• Your objective: In the material below, the lines between the one holding "ATOM 110 C CA" and the one holding "ATOM 133 N N", inclusive, are to be set down word for word. Pictures stay out.

• Listed records:
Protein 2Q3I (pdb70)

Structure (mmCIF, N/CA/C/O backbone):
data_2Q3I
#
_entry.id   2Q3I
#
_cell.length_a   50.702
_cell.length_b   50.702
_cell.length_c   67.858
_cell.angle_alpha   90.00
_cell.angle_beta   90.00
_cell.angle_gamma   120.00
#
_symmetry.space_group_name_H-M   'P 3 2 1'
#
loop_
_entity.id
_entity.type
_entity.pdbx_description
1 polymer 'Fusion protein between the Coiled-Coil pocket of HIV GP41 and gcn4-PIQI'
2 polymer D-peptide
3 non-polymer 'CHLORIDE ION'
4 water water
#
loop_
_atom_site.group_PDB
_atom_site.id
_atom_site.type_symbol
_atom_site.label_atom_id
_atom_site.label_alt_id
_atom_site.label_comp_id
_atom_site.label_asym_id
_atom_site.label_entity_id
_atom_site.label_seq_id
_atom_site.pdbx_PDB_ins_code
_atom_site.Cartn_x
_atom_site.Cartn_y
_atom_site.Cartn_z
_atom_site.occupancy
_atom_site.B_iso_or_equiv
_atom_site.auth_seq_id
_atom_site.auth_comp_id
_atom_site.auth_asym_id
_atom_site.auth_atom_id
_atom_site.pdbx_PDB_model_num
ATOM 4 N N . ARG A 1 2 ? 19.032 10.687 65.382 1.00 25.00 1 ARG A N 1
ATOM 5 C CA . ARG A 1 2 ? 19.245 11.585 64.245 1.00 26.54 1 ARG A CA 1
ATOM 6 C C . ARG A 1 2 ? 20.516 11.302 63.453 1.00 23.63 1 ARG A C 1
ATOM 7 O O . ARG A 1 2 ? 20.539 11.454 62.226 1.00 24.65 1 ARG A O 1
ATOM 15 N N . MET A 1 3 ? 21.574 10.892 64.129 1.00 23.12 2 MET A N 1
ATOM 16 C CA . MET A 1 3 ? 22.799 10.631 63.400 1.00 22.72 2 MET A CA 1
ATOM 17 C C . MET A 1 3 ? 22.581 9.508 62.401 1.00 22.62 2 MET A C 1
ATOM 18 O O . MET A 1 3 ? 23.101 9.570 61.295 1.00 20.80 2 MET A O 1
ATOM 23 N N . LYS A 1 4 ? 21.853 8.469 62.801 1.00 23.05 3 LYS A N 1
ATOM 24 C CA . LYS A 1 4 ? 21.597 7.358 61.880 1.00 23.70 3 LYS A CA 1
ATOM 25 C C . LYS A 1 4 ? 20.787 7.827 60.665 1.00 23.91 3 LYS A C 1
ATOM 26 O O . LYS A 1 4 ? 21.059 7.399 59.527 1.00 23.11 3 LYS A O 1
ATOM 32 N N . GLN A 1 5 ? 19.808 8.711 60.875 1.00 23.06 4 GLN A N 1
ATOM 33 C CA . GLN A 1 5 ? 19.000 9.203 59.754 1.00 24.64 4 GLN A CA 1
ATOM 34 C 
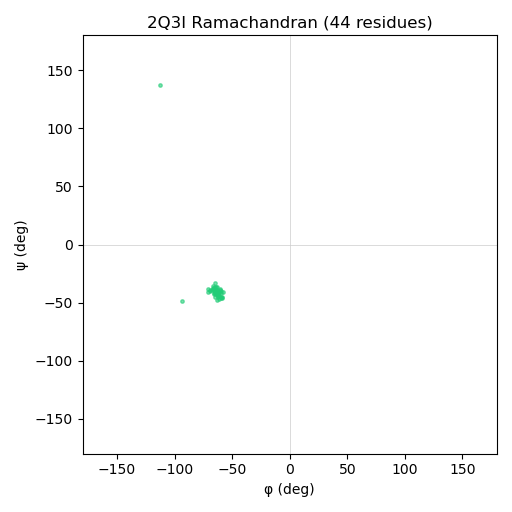C . GLN A 1 5 ? 19.873 10.004 58.787 1.00 22.37 4 GLN A C 1
ATOM 35 O O . GLN A 1 5 ? 19.768 9.843 57.554 1.00 23.03 4 GLN A O 1
ATOM 41 N N . ILE A 1 6 ? 20.775 10.827 59.338 1.00 20.19 5 ILE A N 1
ATOM 42 C CA . ILE A 1 6 ? 21.714 11.577 58.504 1.00 19.24 5 ILE A CA 1
ATOM 43 C C . ILE A 1 6 ? 22.622 10.631 57.728 1.00 18.88 5 ILE A C 1
ATOM 44 O O . ILE A 1 6 ? 22.842 10.834 56.545 1.00 19.23 5 ILE A O 1
ATOM 49 N N . GLU A 1 7 ? 23.157 9.607 58.401 1.00 17.49 6 GLU A N
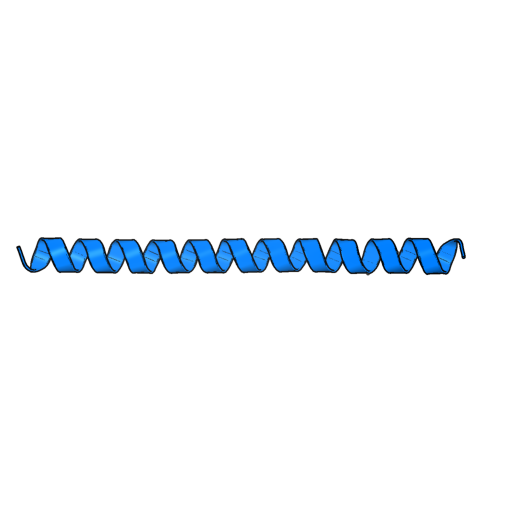 1
ATOM 50 C CA . GLU A 1 7 ? 24.041 8.653 57.750 1.00 17.58 6 GLU A CA 1
ATOM 51 C C . GLU A 1 7 ? 23.318 7.905 56.637 1.00 17.66 6 GLU A C 1
ATOM 52 O O . GLU A 1 7 ? 23.875 7.737 55.552 1.00 18.42 6 GLU A O 1
ATOM 58 N N . ASP A 1 8 ? 22.092 7.462 56.891 1.00 19.77 7 ASP A N 1
ATOM 59 C CA . ASP A 1 8 ? 21.371 6.728 55.858 1.00 21.08 7 ASP A CA 1
ATOM 60 C C . ASP A 1 8 ? 21.101 7.618 54.657 1.00 22.00 7 ASP A C 1
ATOM 61 O O . ASP A 1 8 ? 21.173 7.146 53.519 1.00 22.18 7 ASP A O 1
ATOM 66 N N . LYS A 1 9 ? 20.818 8.897 54.899 1.00 20.29 8 LYS A N 1
ATOM 67 C CA . LYS A 1 9 ? 20.553 9.822 53.786 1.00 21.91 8 LYS A CA 1
ATOM 68 C C . LYS A 1 9 ? 21.825 10.088 52.982 1.00 20.40 8 LYS A C 1
ATOM 69 O O . LYS A 1 9 ? 21.802 10.192 51.736 1.00 21.26 8 LYS A O 1
ATOM 75 N N . ILE A 1 10 ? 22.945 10.221 53.676 1.00 18.81 9 ILE A N 1
ATOM 76 C CA . ILE A 1 10 ? 24.207 10.420 52.976 1.00 17.67 9 ILE A CA 1
ATOM 77 C C . ILE A 1 10 ? 24.510 9.199 52.081 1.00 19.37 9 ILE A C 1
ATOM 78 O O . ILE A 1 10 ? 24.925 9.355 50.956 1.00 18.83 9 ILE A O 1
ATOM 83 N N . GLU A 1 11 ? 24.264 7.988 52.580 1.00 19.40 10 GLU A N 1
ATOM 84 C CA . GLU A 1 11 ? 24.540 6.809 51.748 1.00 21.12 10 GLU A CA 1
ATOM 85 C C . GLU A 1 11 ? 23.605 6.803 50.522 1.00 21.66 10 GLU A C 1
ATOM 86 O O . GLU A 1 11 ? 24.028 6.452 49.410 1.00 22.38 10 GLU A O 1
ATOM 92 N N . GLU A 1 12 ? 22.361 7.238 50.695 1.00 21.48 11 GLU A N 1
ATOM 93 C CA . GLU A 1 12 ? 21.419 7.318 49.577 1.00 23.32 11 GLU A CA 1
ATOM 94 C C . GLU A 1 12 ? 21.874 8.349 48.536 1.00 22.99 11 GLU A C 1
ATOM 95 O O . GLU A 1 12 ? 21.725 8.122 47.312 1.00 24.65 11 GLU A O 1
ATOM 101 N N . ILE A 1 13 ? 22.412 9.471 49.006 1.00 20.27 12 ILE A N 1
ATOM 102 C CA . ILE A 1 13 ? 22.920 10.518 48.092 1.00 21.01 12 ILE A CA 1
ATOM 103 C C . ILE A 1 13 ? 24.117 9.949 47.330 1.00 20.71 12 ILE A C 1
ATOM 104 O O . ILE A 1 13 ? 24.281 10.220 46.121 1.00 21.44 12 ILE A O 1
ATOM 109 N N . GLU A 1 14 ? 24.988 9.210 48.019 1.00 20.50 13 GLU A N 1
ATOM 110 C CA . GLU A 1 14 ? 26.131 8.586 47.377 1.00 22.66 13 GLU A CA 1
ATOM 111 C C . GLU A 1 14 ? 25.683 7.633 46.284 1.00 24.24 13 GLU A C 1
ATOM 112 O O . GLU A 1 14 ? 26.244 7.619 45.195 1.00 23.92 13 GLU A O 1
ATOM 118 N N . SER A 1
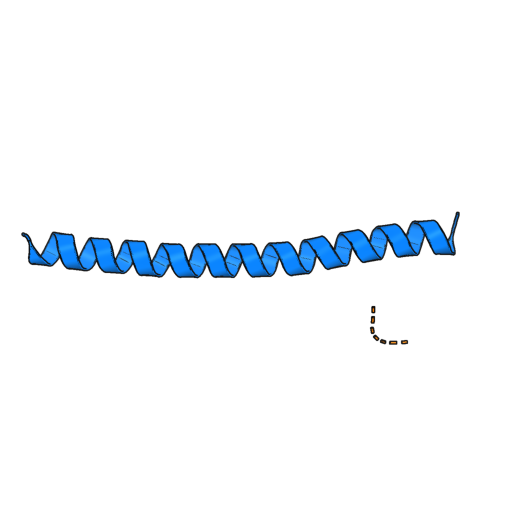 15 ? 24.684 6.821 46.599 1.00 24.84 14 SER A N 1
ATOM 119 C CA . SER A 1 15 ? 24.152 5.845 45.657 1.00 27.63 14 SER A CA 1
ATOM 120 C C . SER A 1 15 ? 23.653 6.544 44.408 1.00 28.21 14 SER A C 1
ATOM 121 O O . SER A 1 15 ? 23.911 6.091 43.283 1.00 29.28 14 SER A O 1
ATOM 124 N N . LYS A 1 16 ? 22.898 7.624 44.601 1.00 26.36 15 LYS A N 1
ATOM 125 C CA . LYS A 1 16 ? 22.347 8.37
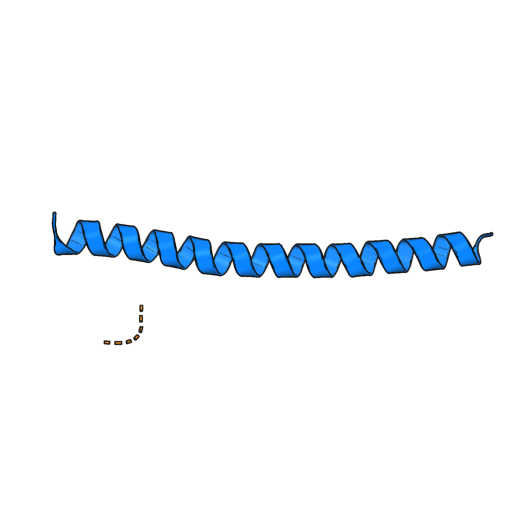7 43.472 1.00 28.51 15 LYS A CA 1
ATOM 126 C C . LYS A 1 16 ? 23.457 9.028 42.662 1.00 28.28 15 LYS A C 1
ATOM 127 O O . LYS A 1 16 ? 23.368 9.096 41.425 1.00 29.
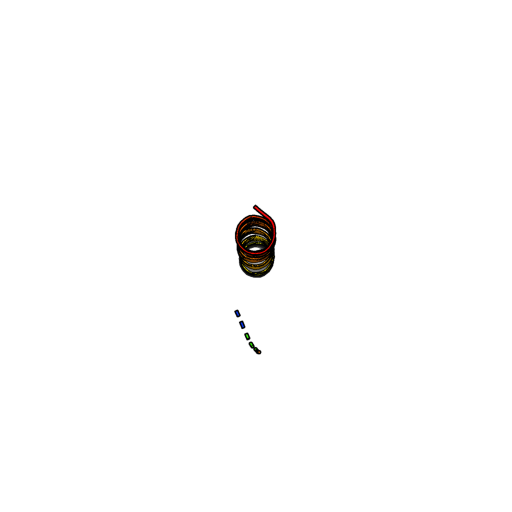28 15 LYS A O 1
ATOM 133 N N . GLN A 1 17 ? 24.501 9.504 43.335 1.00 25.21 16 GLN A N 1
ATOM 134 C CA . GLN A 1 17 ? 25.604 10.119 42.622 1.00 24.17 16 GLN A CA 1
ATOM 135 C C . GLN A 1 17 ? 26.227 9.072 41.673 1.00 25.25 16 GLN A C 1
ATOM 136 O O . GLN A 1 17 ? 26.645 9.404 40.550 1.00 24.70 16 GLN A O 1
ATOM 142 N N . LYS A 1 18 ? 26.313 7.810 42.116 1.00 24.47 17 LYS A N 1
ATOM 143 C CA . LYS A 1 18 ? 26.875 6.761 41.270 1.00 26.73 17 LYS A CA 1
ATOM 144 C C . LYS A 1 18 ? 25.962 6.493 40.067 1.00 27.15 17 LYS A C 1
ATOM 145 O O . LYS A 1 18 ? 26.452 6.282 38.942 1.00 28.55 17 LYS A O 1
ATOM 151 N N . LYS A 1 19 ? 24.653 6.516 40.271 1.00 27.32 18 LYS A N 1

• Your response:
ATOM 110 C CA . GLU A 1 14 ? 26.131 8.586 47.377 1.00 22.66 13 GLU A CA 1
ATOM 111 C C . GLU A 1 14 ? 25.683 7.633 46.284 1.00 24.24 13 GLU A C 1
ATOM 112 O O . GLU A 1 14 ? 26.244 7.619 45.195 1.00 23.92 13 GLU A O 1
ATOM 118 N N . SER A 1
 15 ? 24.684 6.821 46.599 1.00 24.84 14 SER A N 1
ATOM 119 C CA . SER A 1 15 ? 24.152 5.845 45.657 1.00 27.63 14 SER A CA 1
ATOM 120 C C . SER A 1 15 ? 23.653 6.544 44.408 1.00 28.21 14 SER A C 1
ATOM 121 O O . SER A 1 15 ? 23.911 6.091 43.283 1.00 29.28 14 SER A O 1
ATOM 124 N N . LYS A 1 16 ? 22.898 7.624 44.601 1.00 26.36 15 LYS A N 1
ATOM 125 C CA . LYS A 1 16 ? 22.347 8.37
7 43.472 1.00 28.51 15 LYS A CA 1
ATOM 126 C C . LYS A 1 16 ? 23.457 9.028 42.662 1.00 28.28 15 LYS A C 1
ATOM 127 O O . LYS A 1 16 ? 23.368 9.096 41.425 1.00 29.
28 15 LYS A O 1
ATOM 133 N N . GLN A 1 17 ? 24.501 9.504 43.335 1.00 25.21 16 GLN A N 1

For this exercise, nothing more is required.